*DATA UNDER STUDY*.
-------

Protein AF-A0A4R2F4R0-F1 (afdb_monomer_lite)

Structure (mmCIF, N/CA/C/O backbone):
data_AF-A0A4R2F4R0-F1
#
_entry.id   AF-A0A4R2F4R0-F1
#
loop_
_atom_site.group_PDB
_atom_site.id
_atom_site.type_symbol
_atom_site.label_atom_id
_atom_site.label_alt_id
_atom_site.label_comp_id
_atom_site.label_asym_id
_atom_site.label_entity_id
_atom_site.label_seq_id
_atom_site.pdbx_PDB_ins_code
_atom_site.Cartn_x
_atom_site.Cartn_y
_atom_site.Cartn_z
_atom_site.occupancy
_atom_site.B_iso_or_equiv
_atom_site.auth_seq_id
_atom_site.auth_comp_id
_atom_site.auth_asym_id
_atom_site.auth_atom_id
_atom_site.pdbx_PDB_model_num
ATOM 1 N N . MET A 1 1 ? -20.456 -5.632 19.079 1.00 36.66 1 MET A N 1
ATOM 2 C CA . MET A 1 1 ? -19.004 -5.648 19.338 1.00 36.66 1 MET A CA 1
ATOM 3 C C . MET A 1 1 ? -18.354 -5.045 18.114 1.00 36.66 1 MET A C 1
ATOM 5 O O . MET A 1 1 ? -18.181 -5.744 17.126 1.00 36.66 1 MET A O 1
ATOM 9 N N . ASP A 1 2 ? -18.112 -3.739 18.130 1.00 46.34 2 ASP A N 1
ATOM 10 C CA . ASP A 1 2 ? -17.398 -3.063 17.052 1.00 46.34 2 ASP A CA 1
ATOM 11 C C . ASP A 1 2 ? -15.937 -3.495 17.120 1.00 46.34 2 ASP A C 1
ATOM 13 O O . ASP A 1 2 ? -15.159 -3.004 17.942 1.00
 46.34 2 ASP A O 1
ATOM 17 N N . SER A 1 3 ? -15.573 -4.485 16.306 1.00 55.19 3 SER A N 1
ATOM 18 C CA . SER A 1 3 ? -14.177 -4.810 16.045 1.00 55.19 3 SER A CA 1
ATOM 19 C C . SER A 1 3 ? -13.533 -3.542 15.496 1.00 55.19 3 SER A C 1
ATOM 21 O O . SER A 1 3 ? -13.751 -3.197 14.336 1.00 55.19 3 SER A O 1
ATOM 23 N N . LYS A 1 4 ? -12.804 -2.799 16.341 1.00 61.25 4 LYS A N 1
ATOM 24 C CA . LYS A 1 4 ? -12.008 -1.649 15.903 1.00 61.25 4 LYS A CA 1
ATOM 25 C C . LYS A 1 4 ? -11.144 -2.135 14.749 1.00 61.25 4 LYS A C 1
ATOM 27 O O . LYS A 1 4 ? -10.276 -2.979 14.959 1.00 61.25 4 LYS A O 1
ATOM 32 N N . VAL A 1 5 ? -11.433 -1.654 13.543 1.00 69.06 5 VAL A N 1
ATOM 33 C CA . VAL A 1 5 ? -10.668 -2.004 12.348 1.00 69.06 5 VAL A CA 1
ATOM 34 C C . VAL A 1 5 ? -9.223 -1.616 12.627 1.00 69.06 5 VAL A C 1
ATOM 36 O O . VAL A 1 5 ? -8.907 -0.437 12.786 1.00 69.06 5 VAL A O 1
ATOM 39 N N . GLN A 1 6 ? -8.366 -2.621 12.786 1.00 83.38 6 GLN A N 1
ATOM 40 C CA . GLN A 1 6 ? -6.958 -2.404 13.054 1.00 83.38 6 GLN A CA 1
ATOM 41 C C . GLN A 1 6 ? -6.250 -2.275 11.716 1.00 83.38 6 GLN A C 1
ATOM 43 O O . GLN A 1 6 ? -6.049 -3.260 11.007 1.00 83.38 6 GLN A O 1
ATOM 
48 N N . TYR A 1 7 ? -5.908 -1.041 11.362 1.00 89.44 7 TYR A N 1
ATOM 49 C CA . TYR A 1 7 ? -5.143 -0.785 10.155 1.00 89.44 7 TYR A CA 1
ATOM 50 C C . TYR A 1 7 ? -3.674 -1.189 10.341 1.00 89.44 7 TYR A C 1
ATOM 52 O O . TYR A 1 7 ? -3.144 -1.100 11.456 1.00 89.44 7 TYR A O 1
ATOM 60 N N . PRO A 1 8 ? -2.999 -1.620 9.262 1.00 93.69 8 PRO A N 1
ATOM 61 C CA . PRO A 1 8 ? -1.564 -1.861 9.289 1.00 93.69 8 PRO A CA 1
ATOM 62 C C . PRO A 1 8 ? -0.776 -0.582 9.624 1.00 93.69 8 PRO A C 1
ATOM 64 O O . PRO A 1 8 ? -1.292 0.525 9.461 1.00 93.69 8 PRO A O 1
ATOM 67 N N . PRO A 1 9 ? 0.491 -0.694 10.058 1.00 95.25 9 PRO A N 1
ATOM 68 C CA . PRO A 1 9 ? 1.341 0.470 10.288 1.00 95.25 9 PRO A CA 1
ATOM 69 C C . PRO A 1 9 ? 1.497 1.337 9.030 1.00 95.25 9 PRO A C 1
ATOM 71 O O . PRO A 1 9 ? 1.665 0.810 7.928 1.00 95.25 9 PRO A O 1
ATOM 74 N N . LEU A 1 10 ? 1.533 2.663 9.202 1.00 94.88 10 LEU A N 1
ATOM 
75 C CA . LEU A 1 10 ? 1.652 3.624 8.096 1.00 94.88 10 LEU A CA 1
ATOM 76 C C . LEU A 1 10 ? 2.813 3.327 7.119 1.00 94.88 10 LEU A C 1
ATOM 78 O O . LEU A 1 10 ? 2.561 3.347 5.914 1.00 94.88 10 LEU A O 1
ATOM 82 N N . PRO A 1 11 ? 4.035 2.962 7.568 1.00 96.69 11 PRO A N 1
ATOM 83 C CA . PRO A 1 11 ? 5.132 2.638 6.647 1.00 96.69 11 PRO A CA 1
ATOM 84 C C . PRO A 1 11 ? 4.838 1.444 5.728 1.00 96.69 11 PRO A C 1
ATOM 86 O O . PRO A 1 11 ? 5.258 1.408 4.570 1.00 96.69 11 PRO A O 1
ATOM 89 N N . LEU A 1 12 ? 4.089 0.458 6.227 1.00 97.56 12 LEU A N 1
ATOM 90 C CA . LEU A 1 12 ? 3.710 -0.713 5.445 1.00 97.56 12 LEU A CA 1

-------

*INSTRUCTIONS TO FOLLOW*.
Everything from the line with "ATOM 49 C CA" through the end of the listing, both ends included, needs to be transcribed exactly, with no other lines.

*ANSWER TO THE EXERCISE*.
ATOM 49 C CA . TYR A 1 7 ? -5.143 -0.785 10.155 1.00 89.44 7 TYR A CA 1
ATOM 50 C C . TYR A 1 7 ? -3.674 -1.189 10.341 1.00 89.44 7 TYR A C 1
ATOM 52 O O . TYR A 1 7 ? -3.144 -1.100 11.456 1.00 89.44 7 TYR A O 1
ATOM 60 N N . PRO A 1 8 ? -2.999 -1.620 9.262 1.00 93.69 8 PRO A N 1
ATOM 61 C CA . PRO A 1 8 ? -1.564 -1.861 9.289 1.00 93.69 8 PRO A CA 1
ATOM 62 C C . PRO A 1 8 ? -0.776 -0.582 9.624 1.00 93.69 8 PRO A C 1
ATOM 64 O O . PRO A 1 8 ? -1.292 0.525 9.461 1.00 93.69 8 PRO A O 1
ATOM 67 N N . PRO A 1 9 ? 0.491 -0.694 10.058 1.00 95.25 9 PRO A N 1
ATOM 68 C CA . PRO A 1 9 ? 1.341 0.470 10.288 1.00 95.25 9 PRO A CA 1
ATOM 69 C C . PRO A 1 9 ? 1.497 1.337 9.030 1.00 95.25 9 PRO A C 1
ATOM 71 O O . PRO A 1 9 ? 1.665 0.810 7.928 1.00 95.25 9 PRO A O 1
ATOM 74 N N . LEU A 1 10 ? 1.533 2.663 9.202 1.00 94.88 10 LEU A N 1
ATOM 
75 C CA . LEU A 1 10 ? 1.652 3.624 8.096 1.00 94.88 10 LEU A CA 1
ATOM 76 C C . LEU A 1 10 ? 2.813 3.327 7.119 1.00 94.88 10 LEU A C 1
ATOM 78 O O . LEU A 1 10 ? 2.561 3.347 5.914 1.00 94.88 10 LEU A O 1
ATOM 82 N N . PRO A 1 11 ? 4.035 2.962 7.568 1.00 96.69 11 PRO A N 1
ATOM 83 C CA . PRO A 1 11 ? 5.132 2.638 6.647 1.00 96.69 11 PRO A CA 1
ATOM 84 C C . PRO A 1 11 ? 4.838 1.444 5.728 1.00 96.69 11 PRO A C 1
ATOM 86 O O . PRO A 1 11 ? 5.258 1.408 4.570 1.00 96.69 11 PRO A O 1
ATOM 89 N N . LEU A 1 12 ? 4.089 0.458 6.227 1.00 97.56 12 LEU A N 1
ATOM 90 C CA . LEU A 1 12 ? 3.710 -0.713 5.445 1.00 97.56 12 LEU A CA 1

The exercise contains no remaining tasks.